Rooftop and Balcony Gardening: A Primer

Expert tips for creating the perfect urban oasis.

Living in a big city certainly has its perks: access to great architecture, restaurants, art and culture and more, but what can be lacking is green space. Urban dwellers looking to escape the concrete jungle can look no further than their balcony or rooftop deck to add a pretty pop of color to their home or a fresh addition to their next meal.

Building out a rooftop or balcony garden requires a bit of strategy, though, especially in a climate that gets a lot of sun and wind and little rain during the warmer months. Chicago is one of those climates, and experts in the Windy City agree that plant choice is fundamental to the success of an urban garden.

When looking for an expert on the topic of roof gardening, one Chicago rooftop restaurant stands out: Homestead on the Roof in Chicago, a literal farm-to-table restaurant that serves New American fare sourced from an on-site, nearly 3,000 square foot roof garden.

Sitting atop many “best of” lists like Chicago’s Best Best Al Fresco, Time Out Chicago’s Best Restaurants for Outdoor Dining and Chicagoist’s Best Rooftop Bars, Homestead on the Roof is located above Roots Pizza in the booming Ukrainian Village neighborhood, recently named Redfin’s Top Neighborhood of 2016.

Patrick Wingert, general manager of Homestead on the Roof, strongly encourages budding gardeners to think about both form and function as a first step.

“At Homestead on the Roof, we put a lot of thought into what we plant, based on what’s going to look nice and what's going to be functional. We don’t want to plant a bunch of parsley and then put that on everything we serve. We look for plants that will last for the season and are versatile,” said Wingert.

One interesting addition to Homestead on the Roof’s garden is nasturtium, an edible flower that Executive Chef Scott Shulman uses to make some of the menu’s seasonal dishes pop. Tomatoes, sunchokes and mint are also popular.

Rookie gardeners often don’t do enough research on what plants will do best in the climate in which they live, or the work required to maintain them.

“The biggest mistake a person can make is choosing the wrong plants,” said Joan Murray, sales manager at Gethsemane Garden Center in Chicago. “They choose plants that are not compatible with the exposure, like putting a shade plant in a sunny area. Rooftops are quite sunny, so it’s also important to have water readily available, too. Most people don’t have water close, and try to convince themselves that they’ll bring water up every day, which just isn’t realistic.”

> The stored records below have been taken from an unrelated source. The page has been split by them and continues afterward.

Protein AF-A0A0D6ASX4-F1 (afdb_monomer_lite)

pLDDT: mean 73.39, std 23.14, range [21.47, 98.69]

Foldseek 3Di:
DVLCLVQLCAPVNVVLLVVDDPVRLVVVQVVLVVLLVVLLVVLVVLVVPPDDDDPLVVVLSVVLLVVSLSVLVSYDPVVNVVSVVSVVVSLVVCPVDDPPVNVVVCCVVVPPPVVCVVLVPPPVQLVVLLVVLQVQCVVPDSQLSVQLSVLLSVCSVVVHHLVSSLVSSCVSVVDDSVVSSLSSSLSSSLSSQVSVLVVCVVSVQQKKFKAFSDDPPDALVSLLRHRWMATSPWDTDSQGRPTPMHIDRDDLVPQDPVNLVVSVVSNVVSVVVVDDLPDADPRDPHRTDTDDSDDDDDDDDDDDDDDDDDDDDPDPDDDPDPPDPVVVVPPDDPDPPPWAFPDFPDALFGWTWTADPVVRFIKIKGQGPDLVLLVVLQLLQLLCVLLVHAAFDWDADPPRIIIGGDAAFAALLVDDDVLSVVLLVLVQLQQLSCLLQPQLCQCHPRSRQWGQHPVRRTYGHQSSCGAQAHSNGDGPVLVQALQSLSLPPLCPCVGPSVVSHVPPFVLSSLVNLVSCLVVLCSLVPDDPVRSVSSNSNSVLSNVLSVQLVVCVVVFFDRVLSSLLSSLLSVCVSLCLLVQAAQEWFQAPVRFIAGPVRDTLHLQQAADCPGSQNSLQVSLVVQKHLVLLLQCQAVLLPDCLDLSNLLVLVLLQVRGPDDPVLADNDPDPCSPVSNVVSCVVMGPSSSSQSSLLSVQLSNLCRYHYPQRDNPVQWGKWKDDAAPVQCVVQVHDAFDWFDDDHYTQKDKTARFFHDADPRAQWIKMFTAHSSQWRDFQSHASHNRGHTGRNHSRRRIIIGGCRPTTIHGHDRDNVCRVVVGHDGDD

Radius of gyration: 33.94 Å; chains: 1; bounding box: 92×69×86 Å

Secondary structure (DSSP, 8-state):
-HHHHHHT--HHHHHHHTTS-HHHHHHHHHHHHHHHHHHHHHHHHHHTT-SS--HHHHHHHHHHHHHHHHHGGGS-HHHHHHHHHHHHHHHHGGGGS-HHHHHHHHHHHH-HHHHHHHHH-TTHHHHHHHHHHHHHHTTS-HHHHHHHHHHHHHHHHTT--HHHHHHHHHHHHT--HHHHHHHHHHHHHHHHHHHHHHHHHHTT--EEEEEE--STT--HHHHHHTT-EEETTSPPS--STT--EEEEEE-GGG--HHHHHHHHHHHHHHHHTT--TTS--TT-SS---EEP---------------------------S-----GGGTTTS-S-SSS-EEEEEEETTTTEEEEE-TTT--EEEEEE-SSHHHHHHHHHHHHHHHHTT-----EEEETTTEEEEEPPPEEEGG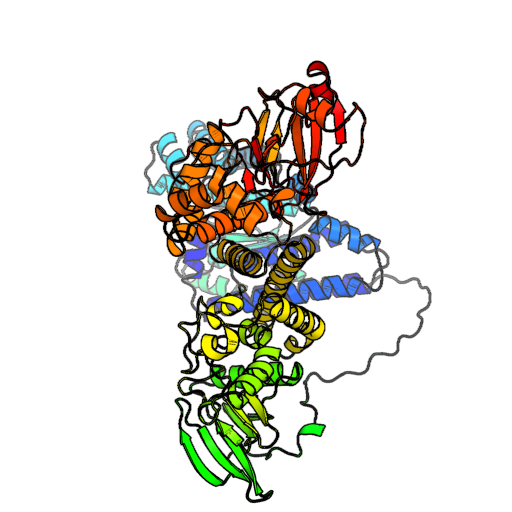G--HHHHHHHHHHHHTTHHHHHHTT-TTSS-TTS-SEEEETTS-EEE--GGGSTTB-TTS-B-GGGSSSS-THHHHTT-TTSTTHHHHTT--HHHHHHHHHHHHHTGGGGTTS-HHHHHHHHHHHHHHHHHHHHHHHHHHTTB-HHHHHHHHHHHHHHHHTTSGGGS-SBEEE-TTS-EEETTS-BTTTTT--STTSHHHHHHHHHHHHS-THHHHHHHHHHHH-TTSTTTHHHHHHHHHTBSS-GGGB--TT-S-HHHHHHHHHTTSTTHHHHHHHHHHHHHHHHHH-B-TTEETTTTEEEEEEEE-HHHHHHTT--TT--SB---B-SSEEEESSS---BTTBSEEEEEEEEGGGEEEETTS-SBTTB--STT-STT-EEEE--TT--EEEEES-GGGGGGTSPPPP-

Sequence (823 aa):
MAVKDWLGITEKTLDAVDGLTDEQMDRVKKSLDRSFAQVSREMVKLYGSLDGADPDYIKVQLSKLNQLKIARQLLSPKEQKKFEQEMKDLLQLQSANGVKYADLMKEALSNPPELVQQFGNIDIGASAIAQDARQRLKKHSEDAAQKIMDAVSDNLLRGGSVDNLRKSIQGALGTTKGRAENIARTETITAFNQGARKRYEGYGAEYLQIIALVDQRTTPWCRYRHLRIIKITDSVPAYHWRCRSTVAPVDPDWIDEDDLKWMQGEMARAKDTGLNISGKAPFDDKKPNFIVPSTFKKQKVLGTSSTQAIPIEPAKNIPIKPELSESDSQDFPKDPTNLTVIRQLGGSTGAELVEDTSTGKRYVRKTGASQGHIEEEFYADQVYEALGVPVPKTRLYDKGIKLSEFIEGKPLSSFSGDELKAIHKKIQEHFAIDAILGNWDVIGVSADNIIVDNNGIPYRVDNGGALRYRAMGELKEDQWNRYPTELFTMRDANRKTGKVYGDIQITEVFSQIEHIKNNKNVFDSLPSVLRTTLVERTNEASRLGSIAKTLKADQYKNDYIDSFVKHSLGLKANGIIDKLPSSLIYTSENEIYDENRKLFDGLRDKGDDSIMGKLESYVNTIGDYSAIDDWQRTQASHSWSDGTVPLKWLMAKSRTVPQSDYYWSSYSDPKTVYDNHVSKYKNYDESMIAFQAYTYELLQNIDMPNNNRKDGTFTIYRTESDGTMERNNLDVGDKQKVIVRGAAESGSAFMPVEAVAGANLTIQKVPHHRILGTYLHSSNKNGGRMFAGNEENEFVFLPEGIPFDYVTGDVYEYENYAVKPSP

Structure (mmCIF, N/CA/C/O backbone):
data_AF-A0A0D6ASX4-F1
#
_entry.id   AF-A0A0D6ASX4-F1
#
loop_
_atom_site.group_PDB
_atom_site.id
_atom_site.type_symbol
_atom_site.label_atom_id
_atom_site.label_alt_id
_atom_site.label_comp_id
_atom_site.label_asym_id
_atom_site.label_entity_id
_atom_site.label_seq_id
_atom_site.pdbx_PDB_ins_code
_atom_site.Cartn_x
_atom_site.Cartn_y
_atom_site.Cartn_z
_atom_site.occupancy
_atom_site.B_iso_or_equiv
_atom_site.auth_seq_id
_atom_site.auth_comp_id
_atom_site.auth_asym_id
_atom_site.auth_atom_id
_atom_site.pdbx_PDB_model_num
ATOM 1 N N . MET A 1 1 ? -10.617 14.776 -14.282 1.00 26.83 1 MET A N 1
ATOM 2 C CA . MET A 1 1 ? -10.598 15.723 -15.422 1.00 26.83 1 MET A CA 1
ATOM 3 C C . MET A 1 1 ? -11.254 15.138 -16.665 1.00 26.83 1 MET A C 1
ATOM 5 O O . MET A 1 1 ? -12.172 15.775 -17.145 1.00 26.83 1 MET A O 1
ATOM 9 N N . ALA A 1 2 ? -10.939 13.908 -17.090 1.00 26.08 2 ALA A N 1
ATOM 10 C CA . ALA A 1 2 ? -11.580 13.260 -18.248 1.00 26.08 2 ALA A CA 1
ATOM 11 C C . ALA A 1 2 ? -13.130 13.220 -18.217 1.00 26.08 2 ALA A C 1
ATOM 13 O O . ALA A 1 2 ? -13.775 13.352 -19.248 1.00 26.08 2 ALA A O 1
ATOM 14 N N . VAL A 1 3 ? -13.754 13.135 -17.034 1.00 28.48 3 VAL A N 1
ATOM 15 C CA . VAL A 1 3 ? -15.227 13.170 -16.898 1.00 28.48 3 VAL A CA 1
ATOM 16 C C . VAL A 1 3 ? -15.829 14.576 -17.129 1.00 28.48 3 VAL A C 1
ATOM 18 O O . VAL A 1 3 ? -16.984 14.673 -17.536 1.00 28.48 3 VAL A O 1
ATOM 21 N N . LYS A 1 4 ? -15.058 15.665 -16.926 1.00 29.56 4 LYS A N 1
ATOM 22 C CA . LYS A 1 4 ? -15.490 17.058 -17.202 1.00 29.56 4 LYS A CA 1
ATOM 23 C C . LYS A 1 4 ? -15.670 17.286 -18.709 1.00 29.56 4 LYS A C 1
ATOM 25 O O . LYS A 1 4 ? -16.666 17.881 -19.115 1.00 29.56 4 LYS A O 1
ATOM 30 N N . ASP A 1 5 ? -14.746 16.763 -19.515 1.00 31.70 5 ASP A N 1
ATOM 31 C CA . ASP A 1 5 ? -14.769 16.897 -20.979 1.00 31.70 5 ASP A CA 1
ATOM 32 C C . ASP A 1 5 ? -15.815 15.981 -21.631 1.00 31.70 5 ASP A C 1
ATOM 34 O O . ASP A 1 5 ? -16.401 16.325 -22.654 1.00 31.70 5 ASP A O 1
ATOM 38 N N . TRP A 1 6 ? -16.130 14.851 -20.991 1.00 29.62 6 TRP A N 1
ATOM 39 C CA . TRP A 1 6 ? -17.091 13.861 -21.490 1.00 29.62 6 TRP A CA 1
ATOM 40 C C . TRP A 1 6 ? -18.567 14.283 -21.341 1.00 29.62 6 TRP A C 1
ATOM 42 O O . TRP A 1 6 ? -19.438 13.800 -22.063 1.00 29.62 6 TRP A O 1
ATOM 52 N N . LEU A 1 7 ? -18.857 15.206 -20.418 1.00 31.70 7 LEU A N 1
ATOM 53 C CA . LEU A 1 7 ? -20.212 15.628 -20.040 1.00 31.70 7 LEU A CA 1
ATOM 54 C C . LEU A 1 7 ? -20.681 16.961 -20.629 1.00 31.70 7 LEU A C 1
ATOM 56 O O . LEU A 1 7 ? -21.862 17.292 -20.524 1.00 31.70 7 LEU A O 1
ATOM 60 N N . GLY A 1 8 ? -19.767 17.778 -21.153 1.00 32.59 8 GLY A N 1
ATOM 61 C CA . GLY A 1 8 ? -20.064 19.170 -21.507 1.00 32.59 8 GLY A CA 1
ATOM 62 C C . GLY A 1 8 ? -20.471 20.054 -20.313 1.00 32.59 8 GLY A C 1
ATOM 63 O O . GLY A 1 8 ? -20.996 21.154 -20.505 1.00 32.59 8 GLY A O 1
ATOM 64 N N . ILE A 1 9 ? -20.245 19.611 -19.071 1.00 36.28 9 ILE A N 1
ATOM 65 C CA . ILE A 1 9 ? -20.538 20.388 -17.862 1.00 36.28 9 ILE A CA 1
ATOM 66 C C . ILE A 1 9 ? -19.322 21.265 -17.563 1.00 36.28 9 ILE A C 1
ATOM 68 O O . ILE A 1 9 ? -18.311 20.820 -17.026 1.00 36.28 9 ILE A O 1
ATOM 72 N N . THR A 1 10 ? -19.417 22.541 -17.938 1.00 37.28 10 THR A N 1
ATOM 73 C CA . THR A 1 10 ? -18.371 23.527 -17.633 1.00 37.28 10 THR A CA 1
ATOM 74 C C . THR A 1 10 ? -18.247 23.755 -16.122 1.00 37.28 10 THR A C 1
ATOM 76 O O . THR A 1 10 ? -19.243 23.658 -15.413 1.00 37.28 10 THR A O 1
ATOM 79 N N . GLU A 1 11 ? -17.068 24.157 -15.633 1.00 34.97 11 GLU A N 1
ATOM 80 C CA . GLU A 1 11 ? -16.825 24.528 -14.218 1.00 34.97 11 GLU A CA 1
ATOM 81 C C . GLU A 1 11 ? -17.887 25.473 -13.633 1.00 34.97 11 GLU A C 1
ATOM 83 O O . GLU A 1 11 ? -18.351 25.283 -12.518 1.00 34.97 11 GLU A O 1
ATOM 88 N N . LYS A 1 12 ? -18.405 26.398 -14.445 1.00 34.53 12 LYS A N 1
ATOM 89 C CA . LYS A 1 12 ? -19.468 27.332 -14.046 1.00 34.53 12 LYS A CA 1
ATOM 90 C C . LYS A 1 12 ? -20.839 26.688 -13.789 1.00 34.53 12 LYS A C 1
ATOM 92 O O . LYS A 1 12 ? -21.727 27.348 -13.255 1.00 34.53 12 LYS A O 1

When asked what the best plants, vegetables and flowers are best for first-time urban gardeners, Wingert suggests chives and wild grass.

“We planted chives four years ago and the plants come back strong every year. They’re the only perennials that we plant -- the rest are annuals,” said Wingert.

Murray recommends zucchini and cherry tomatoes as good starter vegetables.

“When cherry tomatoes grow correctly, they taste like little pieces of candy,” she said, adding that basil is usually a good starter herb but the weather over the last few years has not provided optimal growing conditions.

One of Murray’s favorite plants is the elegant feather, which can hold up to wind, rain and sun.

“We sell thousands of them every year,” said Murray. “One customer recently ordered more than 100 of them. They start in a four-inch container and grow to be six to eight feet tall. We also love succulents. They look quite lovely and do really well in full sun.”

Weather is an obvious consideration that urban gardeners need to consider. Wingert notes that Homestead doesn’t have any protection from weather, so they’re strategic about the type of plants they select and limit their choices to ones that can withstand the constantly-changing Chicago weather. Murray says that many of the shop’s customers utilize umbrellas, pergolas and awnings to protect plants that can’t be left in full sun.

Building a beautiful, low-maintenance urban rooftop garden requires a good amount of research, planning and strategy, but is well within reach, even for those aren’t lucky enough to have a naturally green thumb.